- _TASK STATEMENT_
Every line in the data below from the one containing "ATOM 143 O O" down to the one containing "ATOM 178 O O", both included, must be retyped exactly; no other line is to appear.
--------
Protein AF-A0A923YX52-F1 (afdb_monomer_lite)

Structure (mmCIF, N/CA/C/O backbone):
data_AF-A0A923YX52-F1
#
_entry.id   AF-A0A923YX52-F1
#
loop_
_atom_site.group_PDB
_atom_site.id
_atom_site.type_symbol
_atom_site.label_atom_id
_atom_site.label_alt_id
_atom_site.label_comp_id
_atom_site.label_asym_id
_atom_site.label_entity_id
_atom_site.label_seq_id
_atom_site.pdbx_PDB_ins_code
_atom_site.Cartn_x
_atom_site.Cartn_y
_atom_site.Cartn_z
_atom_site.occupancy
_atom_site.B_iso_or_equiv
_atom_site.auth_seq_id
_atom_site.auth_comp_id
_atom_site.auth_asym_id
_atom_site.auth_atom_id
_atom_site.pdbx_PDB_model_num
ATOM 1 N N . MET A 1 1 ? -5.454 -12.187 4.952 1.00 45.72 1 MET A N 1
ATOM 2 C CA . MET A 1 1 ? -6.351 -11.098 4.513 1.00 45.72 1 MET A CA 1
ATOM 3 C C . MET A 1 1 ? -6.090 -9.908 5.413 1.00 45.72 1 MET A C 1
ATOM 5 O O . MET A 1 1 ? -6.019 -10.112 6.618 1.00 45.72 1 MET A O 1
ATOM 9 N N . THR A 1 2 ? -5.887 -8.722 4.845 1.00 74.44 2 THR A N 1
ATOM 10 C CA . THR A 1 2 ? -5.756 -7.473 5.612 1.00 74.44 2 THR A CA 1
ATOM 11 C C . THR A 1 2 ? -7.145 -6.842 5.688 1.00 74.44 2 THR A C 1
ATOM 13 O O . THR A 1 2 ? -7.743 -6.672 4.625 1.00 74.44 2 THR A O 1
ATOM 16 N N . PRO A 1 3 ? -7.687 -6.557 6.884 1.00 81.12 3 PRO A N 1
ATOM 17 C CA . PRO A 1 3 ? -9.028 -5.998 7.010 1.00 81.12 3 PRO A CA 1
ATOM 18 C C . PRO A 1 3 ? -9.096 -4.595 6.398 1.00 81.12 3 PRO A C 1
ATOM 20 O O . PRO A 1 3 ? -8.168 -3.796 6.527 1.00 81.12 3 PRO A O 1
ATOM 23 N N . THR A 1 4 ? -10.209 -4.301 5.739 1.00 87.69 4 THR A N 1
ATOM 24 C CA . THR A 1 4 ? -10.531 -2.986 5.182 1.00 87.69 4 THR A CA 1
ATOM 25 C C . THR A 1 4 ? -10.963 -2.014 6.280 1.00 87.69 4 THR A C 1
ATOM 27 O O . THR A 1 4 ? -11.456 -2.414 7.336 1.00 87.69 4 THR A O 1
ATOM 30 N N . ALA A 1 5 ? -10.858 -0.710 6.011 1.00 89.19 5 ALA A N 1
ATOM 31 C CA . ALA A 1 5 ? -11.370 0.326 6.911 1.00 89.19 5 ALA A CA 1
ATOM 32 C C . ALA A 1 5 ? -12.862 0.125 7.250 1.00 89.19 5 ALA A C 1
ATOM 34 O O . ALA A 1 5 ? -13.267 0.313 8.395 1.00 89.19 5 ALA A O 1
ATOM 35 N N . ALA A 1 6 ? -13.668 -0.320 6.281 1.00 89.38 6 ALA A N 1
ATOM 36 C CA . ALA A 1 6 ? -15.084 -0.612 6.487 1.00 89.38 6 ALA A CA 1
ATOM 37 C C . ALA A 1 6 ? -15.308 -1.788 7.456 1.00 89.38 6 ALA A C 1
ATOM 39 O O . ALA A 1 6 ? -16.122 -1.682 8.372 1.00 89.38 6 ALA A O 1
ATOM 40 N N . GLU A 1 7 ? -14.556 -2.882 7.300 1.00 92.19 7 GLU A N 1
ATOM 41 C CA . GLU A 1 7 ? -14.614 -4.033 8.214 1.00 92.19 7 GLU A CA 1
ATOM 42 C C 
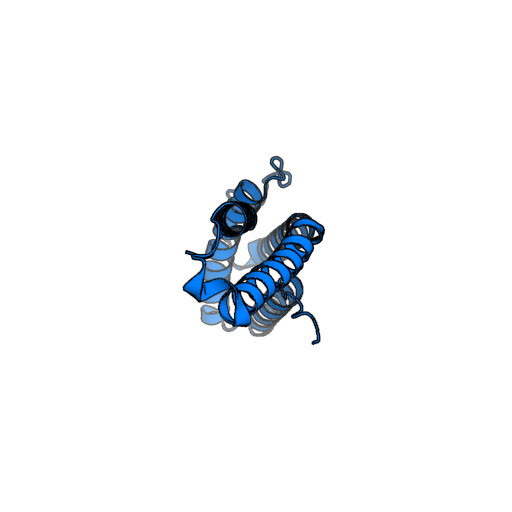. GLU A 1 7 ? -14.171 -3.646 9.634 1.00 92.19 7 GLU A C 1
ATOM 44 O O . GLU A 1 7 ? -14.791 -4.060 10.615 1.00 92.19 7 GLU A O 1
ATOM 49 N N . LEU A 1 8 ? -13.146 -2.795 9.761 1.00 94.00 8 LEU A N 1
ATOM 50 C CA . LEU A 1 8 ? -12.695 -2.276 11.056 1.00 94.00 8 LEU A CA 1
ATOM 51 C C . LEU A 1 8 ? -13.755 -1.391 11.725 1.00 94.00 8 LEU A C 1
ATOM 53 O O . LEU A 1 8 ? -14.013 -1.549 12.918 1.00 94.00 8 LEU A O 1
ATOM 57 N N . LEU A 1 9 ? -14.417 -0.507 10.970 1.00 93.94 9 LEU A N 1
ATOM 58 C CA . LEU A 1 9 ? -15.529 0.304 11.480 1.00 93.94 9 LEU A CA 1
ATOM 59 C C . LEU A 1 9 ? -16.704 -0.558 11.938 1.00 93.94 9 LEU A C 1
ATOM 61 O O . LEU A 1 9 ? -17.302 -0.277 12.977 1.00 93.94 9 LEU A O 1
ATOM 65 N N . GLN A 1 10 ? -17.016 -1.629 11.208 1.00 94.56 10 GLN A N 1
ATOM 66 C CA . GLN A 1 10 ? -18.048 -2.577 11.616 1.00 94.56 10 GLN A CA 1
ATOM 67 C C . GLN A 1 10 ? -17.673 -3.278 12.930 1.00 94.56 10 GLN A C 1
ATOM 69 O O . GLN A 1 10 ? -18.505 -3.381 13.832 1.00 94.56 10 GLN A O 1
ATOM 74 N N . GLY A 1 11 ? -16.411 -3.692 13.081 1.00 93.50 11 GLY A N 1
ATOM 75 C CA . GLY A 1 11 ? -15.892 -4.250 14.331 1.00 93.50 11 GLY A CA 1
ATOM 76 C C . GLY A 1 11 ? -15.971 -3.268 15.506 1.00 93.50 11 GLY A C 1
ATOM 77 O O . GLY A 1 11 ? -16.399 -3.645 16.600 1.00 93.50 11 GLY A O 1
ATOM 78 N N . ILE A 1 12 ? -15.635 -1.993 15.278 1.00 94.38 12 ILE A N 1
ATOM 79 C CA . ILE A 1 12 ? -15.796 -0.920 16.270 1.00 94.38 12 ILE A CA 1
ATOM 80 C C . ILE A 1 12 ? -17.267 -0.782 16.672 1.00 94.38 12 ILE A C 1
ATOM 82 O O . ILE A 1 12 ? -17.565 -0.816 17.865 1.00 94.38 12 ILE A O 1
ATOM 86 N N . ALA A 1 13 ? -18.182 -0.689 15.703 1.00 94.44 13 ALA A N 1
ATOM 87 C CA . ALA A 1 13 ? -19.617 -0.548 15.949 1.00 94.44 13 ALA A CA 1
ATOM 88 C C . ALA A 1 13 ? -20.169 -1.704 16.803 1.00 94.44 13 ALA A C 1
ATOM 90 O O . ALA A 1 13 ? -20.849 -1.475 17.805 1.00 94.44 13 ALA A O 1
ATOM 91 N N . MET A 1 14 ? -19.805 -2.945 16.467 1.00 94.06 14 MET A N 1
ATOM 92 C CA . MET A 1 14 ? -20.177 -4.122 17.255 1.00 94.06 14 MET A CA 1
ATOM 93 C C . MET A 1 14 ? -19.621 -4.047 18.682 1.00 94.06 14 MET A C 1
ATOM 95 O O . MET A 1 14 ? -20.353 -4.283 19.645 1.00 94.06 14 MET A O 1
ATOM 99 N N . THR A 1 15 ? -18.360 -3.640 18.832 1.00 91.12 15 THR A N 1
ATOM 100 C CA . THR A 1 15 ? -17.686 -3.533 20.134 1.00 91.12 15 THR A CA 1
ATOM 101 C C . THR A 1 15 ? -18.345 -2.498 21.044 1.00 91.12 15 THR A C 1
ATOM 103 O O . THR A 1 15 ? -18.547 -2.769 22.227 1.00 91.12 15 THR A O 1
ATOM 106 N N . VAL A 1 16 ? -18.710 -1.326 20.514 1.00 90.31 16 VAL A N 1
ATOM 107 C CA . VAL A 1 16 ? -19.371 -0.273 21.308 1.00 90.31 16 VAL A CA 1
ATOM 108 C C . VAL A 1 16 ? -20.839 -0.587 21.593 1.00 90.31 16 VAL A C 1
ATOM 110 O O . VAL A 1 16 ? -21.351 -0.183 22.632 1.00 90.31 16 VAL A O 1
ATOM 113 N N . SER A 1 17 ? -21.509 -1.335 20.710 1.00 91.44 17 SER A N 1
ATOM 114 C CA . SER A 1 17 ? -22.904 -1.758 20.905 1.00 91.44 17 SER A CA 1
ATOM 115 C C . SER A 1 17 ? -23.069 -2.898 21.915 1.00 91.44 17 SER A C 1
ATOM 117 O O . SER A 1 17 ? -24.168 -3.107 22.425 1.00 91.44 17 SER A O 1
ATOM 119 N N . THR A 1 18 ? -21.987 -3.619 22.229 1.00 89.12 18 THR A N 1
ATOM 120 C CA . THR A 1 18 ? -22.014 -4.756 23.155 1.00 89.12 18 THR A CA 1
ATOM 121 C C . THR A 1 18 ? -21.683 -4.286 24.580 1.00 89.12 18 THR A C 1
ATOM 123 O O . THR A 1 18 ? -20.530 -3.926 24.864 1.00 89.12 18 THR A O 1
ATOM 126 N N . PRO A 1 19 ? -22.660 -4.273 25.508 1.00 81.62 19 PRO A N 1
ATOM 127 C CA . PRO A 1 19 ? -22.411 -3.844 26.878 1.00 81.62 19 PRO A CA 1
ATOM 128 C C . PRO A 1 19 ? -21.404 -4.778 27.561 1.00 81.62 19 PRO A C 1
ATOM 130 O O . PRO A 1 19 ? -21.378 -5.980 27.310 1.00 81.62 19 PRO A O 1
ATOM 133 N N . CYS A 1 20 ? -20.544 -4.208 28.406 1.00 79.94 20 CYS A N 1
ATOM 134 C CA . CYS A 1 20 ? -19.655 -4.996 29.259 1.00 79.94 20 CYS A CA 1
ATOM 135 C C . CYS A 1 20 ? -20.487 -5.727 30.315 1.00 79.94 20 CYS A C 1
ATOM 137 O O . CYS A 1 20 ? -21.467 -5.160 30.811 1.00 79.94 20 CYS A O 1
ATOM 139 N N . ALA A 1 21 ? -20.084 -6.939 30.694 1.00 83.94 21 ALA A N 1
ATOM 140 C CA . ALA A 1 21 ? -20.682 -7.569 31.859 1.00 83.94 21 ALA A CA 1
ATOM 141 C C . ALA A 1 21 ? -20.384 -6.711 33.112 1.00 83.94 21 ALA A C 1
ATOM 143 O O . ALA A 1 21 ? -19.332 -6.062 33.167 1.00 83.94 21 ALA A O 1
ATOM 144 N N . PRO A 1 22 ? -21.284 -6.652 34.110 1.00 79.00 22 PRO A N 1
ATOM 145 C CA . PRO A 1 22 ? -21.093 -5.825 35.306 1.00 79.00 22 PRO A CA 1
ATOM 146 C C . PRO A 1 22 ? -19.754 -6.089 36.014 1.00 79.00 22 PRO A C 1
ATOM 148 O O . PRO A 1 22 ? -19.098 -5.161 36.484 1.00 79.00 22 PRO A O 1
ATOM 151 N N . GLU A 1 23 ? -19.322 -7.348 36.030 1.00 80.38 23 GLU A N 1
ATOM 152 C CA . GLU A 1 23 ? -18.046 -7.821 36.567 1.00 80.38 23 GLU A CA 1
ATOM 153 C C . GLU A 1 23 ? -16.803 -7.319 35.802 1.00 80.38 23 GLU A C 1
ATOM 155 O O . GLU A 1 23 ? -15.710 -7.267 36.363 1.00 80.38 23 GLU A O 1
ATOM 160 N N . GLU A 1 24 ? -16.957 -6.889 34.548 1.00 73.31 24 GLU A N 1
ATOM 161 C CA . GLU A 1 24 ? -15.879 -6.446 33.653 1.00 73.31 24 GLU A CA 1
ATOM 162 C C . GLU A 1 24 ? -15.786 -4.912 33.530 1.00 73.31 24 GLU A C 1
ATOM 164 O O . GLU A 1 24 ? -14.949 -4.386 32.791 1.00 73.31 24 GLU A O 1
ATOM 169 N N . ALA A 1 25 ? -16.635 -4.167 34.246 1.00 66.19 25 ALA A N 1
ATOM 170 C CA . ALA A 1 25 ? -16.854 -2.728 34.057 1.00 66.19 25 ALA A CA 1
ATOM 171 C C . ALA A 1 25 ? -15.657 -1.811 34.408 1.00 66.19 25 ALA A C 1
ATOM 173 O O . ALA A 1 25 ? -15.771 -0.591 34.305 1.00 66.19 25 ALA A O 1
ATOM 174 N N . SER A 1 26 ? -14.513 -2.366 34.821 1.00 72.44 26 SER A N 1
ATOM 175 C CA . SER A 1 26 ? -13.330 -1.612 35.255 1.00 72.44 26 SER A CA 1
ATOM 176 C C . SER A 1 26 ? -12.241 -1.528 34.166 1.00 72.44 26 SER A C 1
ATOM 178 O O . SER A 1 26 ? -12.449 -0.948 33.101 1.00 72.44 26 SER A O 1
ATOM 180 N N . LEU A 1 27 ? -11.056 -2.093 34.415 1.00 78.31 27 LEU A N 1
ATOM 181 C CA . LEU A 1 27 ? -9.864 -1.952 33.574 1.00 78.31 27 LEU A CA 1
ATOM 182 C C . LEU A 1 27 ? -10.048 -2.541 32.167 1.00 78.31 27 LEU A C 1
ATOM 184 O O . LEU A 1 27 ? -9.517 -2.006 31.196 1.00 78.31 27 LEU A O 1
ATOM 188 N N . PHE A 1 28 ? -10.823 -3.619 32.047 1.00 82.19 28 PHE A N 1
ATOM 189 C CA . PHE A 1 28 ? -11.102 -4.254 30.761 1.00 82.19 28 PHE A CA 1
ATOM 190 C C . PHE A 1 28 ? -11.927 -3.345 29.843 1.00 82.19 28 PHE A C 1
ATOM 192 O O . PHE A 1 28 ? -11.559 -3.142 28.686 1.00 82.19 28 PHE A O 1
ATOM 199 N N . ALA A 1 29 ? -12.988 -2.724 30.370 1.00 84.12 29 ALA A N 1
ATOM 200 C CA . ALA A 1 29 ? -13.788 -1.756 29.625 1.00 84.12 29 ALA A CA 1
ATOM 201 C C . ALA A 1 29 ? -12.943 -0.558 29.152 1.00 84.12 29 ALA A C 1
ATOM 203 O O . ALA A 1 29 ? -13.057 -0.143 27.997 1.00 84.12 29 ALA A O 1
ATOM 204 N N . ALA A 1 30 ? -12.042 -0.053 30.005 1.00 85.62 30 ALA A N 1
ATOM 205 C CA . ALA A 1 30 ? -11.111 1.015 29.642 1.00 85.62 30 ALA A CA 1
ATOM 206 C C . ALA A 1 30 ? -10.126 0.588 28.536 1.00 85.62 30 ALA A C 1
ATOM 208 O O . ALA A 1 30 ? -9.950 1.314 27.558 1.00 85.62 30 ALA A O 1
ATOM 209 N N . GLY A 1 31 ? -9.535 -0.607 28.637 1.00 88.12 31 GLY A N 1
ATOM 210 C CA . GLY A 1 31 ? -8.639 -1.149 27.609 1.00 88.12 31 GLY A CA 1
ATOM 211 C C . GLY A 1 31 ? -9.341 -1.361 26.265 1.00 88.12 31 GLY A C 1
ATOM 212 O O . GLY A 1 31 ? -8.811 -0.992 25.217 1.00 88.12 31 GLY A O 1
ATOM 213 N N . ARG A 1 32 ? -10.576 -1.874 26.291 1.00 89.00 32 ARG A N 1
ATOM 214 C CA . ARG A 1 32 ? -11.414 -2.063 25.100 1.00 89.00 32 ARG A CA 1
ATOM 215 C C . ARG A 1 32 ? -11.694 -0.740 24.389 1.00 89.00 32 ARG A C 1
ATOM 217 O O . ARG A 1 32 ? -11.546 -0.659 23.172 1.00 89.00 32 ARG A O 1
--------
- _RESPONSE BELOW_
ATOM 143 O O . ALA A 1 21 ? -19.332 -6.062 33.167 1.00 83.94 21 ALA A O 1
ATOM 144 N N . PRO A 1 22 ? -21.284 -6.652 34.110 1.00 79.00 22 PRO A N 1
ATOM 145 C CA . PRO A 1 22 ? -21.093 -5.825 35.306 1.00 79.00 22 PRO A CA 1
ATOM 146 C C . PRO A 1 22 ? -19.754 -6.089 36.014 1.00 79.00 22 PRO A C 1
ATOM 148 O O . PRO A 1 22 ? -19.098 -5.161 36.484 1.00 79.00 22 PRO A O 1
ATOM 151 N N . GLU A 1 23 ? -19.322 -7.348 36.030 1.00 80.38 23 GLU A N 1
ATOM 152 C CA . GLU A 1 23 ? -18.046 -7.821 36.567 1.00 80.38 23 GLU A CA 1
ATOM 153 C C . GLU A 1 23 ? -16.803 -7.319 35.802 1.00 80.38 23 GLU A C 1
ATOM 155 O O . GLU A 1 23 ? -15.710 -7.267 36.363 1.00 80.38 23 GLU A O 1
ATOM 160 N N . GLU A 1 24 ? -16.957 -6.889 34.548 1.00 73.31 24 GLU A N 1
ATOM 161 C CA . GLU A 1 24 ? -15.879 -6.446 33.653 1.00 73.31 24 GLU A CA 1
ATOM 162 C C . GLU A 1 24 ? -15.786 -4.912 33.530 1.00 73.31 24 GLU A C 1
ATOM 164 O O . GLU A 1 24 ? -14.949 -4.386 32.791 1.00 73.31 24 GLU A O 1
ATOM 169 N N . ALA A 1 25 ? -16.635 -4.167 34.246 1.00 66.19 25 ALA A N 1
ATOM 170 C CA . ALA A 1 25 ? -16.854 -2.728 34.057 1.00 66.19 25 ALA A CA 1
ATOM 171 C C . ALA A 1 25 ? -15.657 -1.811 34.408 1.00 66.19 25 ALA A C 1
ATOM 173 O O . ALA A 1 25 ? -15.771 -0.591 34.305 1.00 66.19 25 ALA A O 1
ATOM 174 N N . SER A 1 26 ? -14.513 -2.366 34.821 1.00 72.44 26 SER A N 1
ATOM 175 C CA . SER A 1 26 ? -13.330 -1.612 35.255 1.00 72.44 26 SER A CA 1
ATOM 176 C C . SER A 1 26 ? -12.241 -1.528 34.166 1.00 72.44 26 SER A C 1
ATOM 178 O O . SER A 1 26 ? -12.449 -0.948 33.101 1.00 72.44 26 SER A O 1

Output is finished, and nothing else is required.